Juristisch gesehen, existiert das Delikt „Hochstapler“ nicht. Verurteilt wird unter anderem wegen Urkundenfälschung, Missbrauchs von Berufsbezeichnung, Betrugs sowie Körperverletzungs– und Tötungsdelikten.
Gert Postel
Ein besonders bekanntes Beispiel eines „Hochstaplers“ im Bereich der Medizin ist Gert Postel.
Als Postbote gelang es ihm, durch die Fälschung von Promotion und Zeugnissen, sich bis zur Stellung eines leitenden Oberarztes einer Psychiatrie hochzuarbeiten.
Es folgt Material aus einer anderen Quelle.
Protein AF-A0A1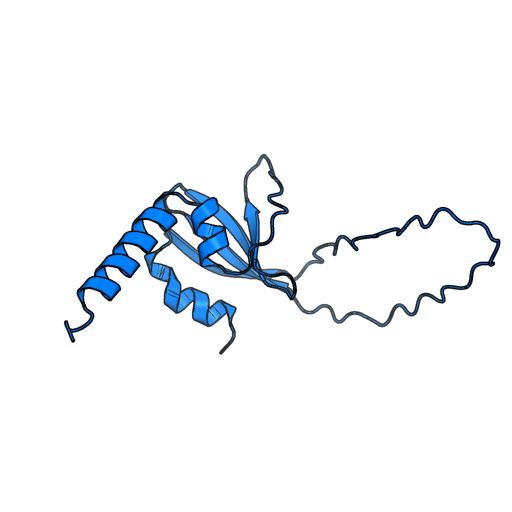D2VHY1-F1 (afdb_monomer_lite)

Radius of gyration: 20.21 Å; chains: 1; bounding box: 57×47×43 Å

InterPro domains:
  IPR007967 GSKIP domain [PF05303] (51-126)
  IPR023231 GSKIP domain superfamily [G3DSA:3.30.2280.10] (29-129)
  IPR023231 GSKIP domain superfamily [SSF103107] (53-128)

Secondary structure (DSSP, 8-state):
--HHHHHHHHHGGGSSEEEEEEE-S----------------------------------EEEEEEE-TTS-EEEEEEETTEEEEEE-SSS-------BSSHHH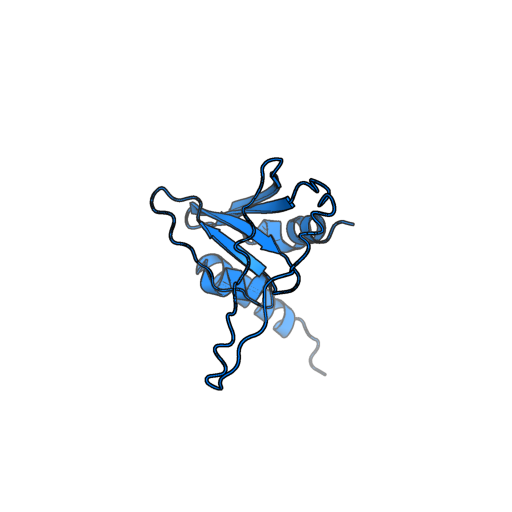HHHHH-HHHHHHHHHHHHHHHHTS---

Sequence (130 aa):
MNELNQMIAEYENFFKEIKLRKNRKEIPMIESNIVFIDSVNSNTKNNFKNNTENKKNDAVEYLNIKTFENNEYNVFFNSSGWYAKQVSPITMYLDRKYETFEALFMNLSKKFAETWHKELSKKLLALPNF

Foldseek 3Di:
DDPLVVCCVVCVVLAPDKDKDWALDDDPPPPPPPPPPPPDDDDDDDDPPPPPPDPPSRGFIWMWTQHPVRWTWTWHQDPQAIDIFTPDPPTPGPVDHDNDPLVHCCVVDPSSVVVVVVVVVVVVVPDDDD

Structure (mmCIF, N/CA/C/O backbone):
data_AF-A0A1D2VHY1-F1
#
_entry.id   AF-A0A1D2VHY1-F1
#
loop_
_atom_site.group_PDB
_atom_site.id
_atom_site.type_symbol
_atom_site.label_atom_id
_atom_site.label_alt_id
_atom_site.label_comp_id
_atom_site.label_asym_id
_atom_site.label_entity_id
_atom_site.label_seq_id
_atom_site.pdbx_PDB_ins_code
_atom_site.Cartn_x
_atom_site.Cartn_y
_atom_site.Cartn_z
_atom_site.occupancy
_atom_site.B_iso_or_equiv
_atom_site.auth_seq_id
_atom_site.auth_comp_id
_atom_site.auth_asym_id
_atom_site.auth_atom_id
_atom_site.pdbx_PDB_model_num
ATOM 1 N N . MET A 1 1 ? -6.276 7.913 -17.267 1.00 49.75 1 MET A N 1
ATOM 2 C CA . MET A 1 1 ? -5.560 8.141 -15.991 1.00 49.75 1 MET A CA 1
ATOM 3 C C . MET A 1 1 ? -4.617 6.966 -15.792 1.00 49.75 1 MET A C 1
ATOM 5 O O . MET A 1 1 ? -4.999 5.866 -16.156 1.00 49.75 1 MET A O 1
ATOM 9 N N . ASN A 1 2 ? -3.392 7.195 -15.320 1.00 75.19 2 ASN A N 1
ATOM 10 C CA . ASN A 1 2 ? -2.437 6.123 -15.018 1.00 75.19 2 ASN A CA 1
ATOM 11 C C . ASN A 1 2 ? -2.906 5.377 -13.759 1.00 75.19 2 ASN A C 1
ATOM 13 O O . ASN A 1 2 ? -3.272 6.049 -12.795 1.00 75.19 2 ASN A O 1
ATOM 17 N N . GLU A 1 3 ? -2.896 4.046 -13.757 1.00 77.12 3 GLU A N 1
ATOM 18 C CA . GLU A 1 3 ? -3.351 3.205 -12.636 1.00 77.12 3 GLU A CA 1
ATOM 19 C C . GLU A 1 3 ? -2.692 3.632 -11.314 1.00 77.12 3 GLU A C 1
ATOM 21 O O . GLU A 1 3 ? -3.367 3.864 -10.316 1.00 77.12 3 GLU A O 1
ATOM 26 N N . LEU A 1 4 ? -1.388 3.932 -11.339 1.00 83.94 4 LEU A N 1
ATOM 27 C CA . LEU A 1 4 ? -0.654 4.417 -10.165 1.00 83.94 4 LEU A CA 1
ATOM 28 C C . LEU A 1 4 ? -1.116 5.799 -9.664 1.00 83.94 4 LEU A C 1
ATOM 30 O O . LEU A 1 4 ? -1.033 6.072 -8.470 1.00 83.94 4 LEU A O 1
ATOM 34 N N . ASN A 1 5 ? -1.611 6.680 -10.540 1.00 85.88 5 ASN A N 1
ATOM 35 C CA . ASN A 1 5 ? -2.165 7.974 -10.114 1.00 85.88 5 ASN A CA 1
ATOM 36 C C . ASN A 1 5 ? -3.530 7.809 -9.441 1.00 85.88 5 ASN A C 1
ATOM 38 O O . ASN A 1 5 ? -3.836 8.551 -8.511 1.00 85.88 5 ASN A O 1
ATOM 42 N N . GLN A 1 6 ? -4.335 6.847 -9.894 1.00 87.94 6 GLN A N 1
ATOM 43 C CA . GLN A 1 6 ? -5.602 6.523 -9.245 1.00 87.94 6 GLN A CA 1
ATOM 44 C C . GLN A 1 6 ? -5.362 5.967 -7.834 1.00 87.94 6 GLN A C 1
ATOM 46 O O . GLN A 1 6 ? -6.003 6.413 -6.887 1.00 87.94 6 GLN A O 1
ATOM 51 N N . MET A 1 7 ? -4.342 5.119 -7.670 1.00 89.19 7 MET A N 1
ATOM 52 C CA . MET A 1 7 ? -3.939 4.610 -6.354 1.00 89.19 7 MET A CA 1
ATOM 53 C C . MET A 1 7 ? -3.566 5.720 -5.364 1.00 89.19 7 MET A C 1
ATOM 55 O O . MET A 1 7 ? -3.851 5.607 -4.177 1.00 89.19 7 MET A O 1
ATOM 59 N N . ILE A 1 8 ? -2.948 6.812 -5.824 1.00 90.81 8 ILE A N 1
ATOM 60 C CA . ILE A 1 8 ? -2.639 7.950 -4.945 1.00 90.81 8 ILE A CA 1
ATOM 61 C C . ILE A 1 8 ? -3.926 8.552 -4.382 1.00 90.81 8 ILE A C 1
ATOM 63 O O . ILE A 1 8 ? -4.030 8.726 -3.173 1.00 90.81 8 ILE A O 1
ATOM 67 N N . ALA A 1 9 ? -4.905 8.828 -5.244 1.00 90.50 9 ALA A N 1
ATOM 68 C CA . ALA A 1 9 ? -6.163 9.442 -4.834 1.00 90.50 9 ALA A CA 1
ATOM 69 C C . ALA A 1 9 ? -6.990 8.530 -3.911 1.00 90.50 9 ALA A C 1
ATOM 71 O O . ALA A 1 9 ? -7.612 9.005 -2.967 1.00 90.50 9 ALA A O 1
ATOM 72 N N . GLU A 1 10 ? -6.990 7.220 -4.163 1.00 90.56 10 GLU A N 1
ATOM 73 C CA . GLU A 1 10 ? -7.760 6.263 -3.362 1.00 90.56 10 GLU A CA 1
ATOM 74 C C . GLU A 1 10 ? -7.135 6.003 -1.985 1.00 90.56 10 GLU A C 1
ATOM 76 O O . GLU A 1 10 ? -7.857 5.816 -1.002 1.00 90.56 10 GLU A O 1
ATOM 81 N N . TYR A 1 11 ? -5.800 6.015 -1.900 1.00 92.00 11 TYR A N 1
ATOM 82 C CA . TYR A 1 11 ? -5.080 5.546 -0.718 1.00 92.00 11 TYR A CA 1
ATOM 83 C C . TYR A 1 11 ? -4.318 6.622 0.061 1.00 92.00 11 TYR A C 1
ATOM 85 O O . TYR A 1 11 ? -3.680 6.291 1.062 1.00 92.00 11 TYR A O 1
ATOM 93 N N . GLU A 1 12 ? -4.390 7.899 -0.324 1.00 91.00 12 GLU A N 1
ATOM 94 C CA . GLU A 1 12 ? -3.660 8.988 0.350 1.00 91.00 12 GLU A CA 1
ATOM 95 C C . GLU A 1 12 ? -3.867 9.014 1.873 1.00 91.00 12 GLU A C 1
ATOM 97 O O . GLU A 1 12 ? -2.917 9.219 2.624 1.00 91.00 12 GLU A O 1
ATOM 102 N N . ASN A 1 13 ? -5.081 8.709 2.338 1.00 91.38 13 ASN A N 1
ATOM 103 C CA . ASN A 1 13 ? -5.452 8.761 3.754 1.00 91.38 13 ASN A CA 1
ATOM 104 C C . ASN A 1 13 ? -5.023 7.518 4.555 1.00 91.38 13 ASN A C 1
ATOM 106 O O . ASN A 1 13 ? -5.130 7.502 5.781 1.00 91.38 13 ASN A O 1
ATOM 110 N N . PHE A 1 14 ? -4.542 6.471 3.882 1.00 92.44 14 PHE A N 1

Zwischen 1980 und 1997 blieb er unentdeckt. Postel flog letztendlich auf, als er Unterlagen, darunter zwei gefälschte Ausweise, verlor.
Klaus D.
Auch der Fall Klaus D. verdeutlich, wie lange Hochstapler unentdeckt bleiben können. Ihm gelang es sogar ganze 20 Jahre, ohne dass jemand Kenntnis von seinem fehlenden Abschluss erlangte. Der Mann war ursprünglich gelernter Friseur. Mittels gefälschter Unterlagen, welche er sich aus Italien besorgte, arbeitete er als Chefarzt in einer Kinder- und Rehabilitationsklinik. Obwohl er in seinem Lebenslauf kein abgeschlossenes Abitur angab, wurden die Behörden auf ihn nicht aufmerksam und verliehen ihm einen Doktortitel.
Thomas Salme
Ein weiteres Beispiel stammt aus der Luftfahrt: Mehr als 13 Jahren gelang es Thomas Salme, unbemerkt als Pilot bei verschiedenen Airlines tätig zu sein, obwohl er keine Pilotenlizenz besaß. Das Fliegen lernte er in einem Flugsimulator. Durch eine gefälschte Ausweisnummer sowie durch falsche Papiere erschlich sich Salme den Platz im Cockpit. Als sein Betrug aufflog, wurde er von einem niederländischen Gericht zu einer Geldstrafe von 2000 Euro und einem 12-monatigen Flugverbot verurteilt.
Matthias G.
Auch im juristischen Bereich schaffen es Menschen, ohne die erforderlichen Abschlüsse und beruflichen Qualifikationen in hohe, gut bezahlte Positionen zu gelangen. Diese Stellen gehen meist mit sehr viel Verantwortung einher – umso schlimmer, wenn die erforderliche Expertise fehlt.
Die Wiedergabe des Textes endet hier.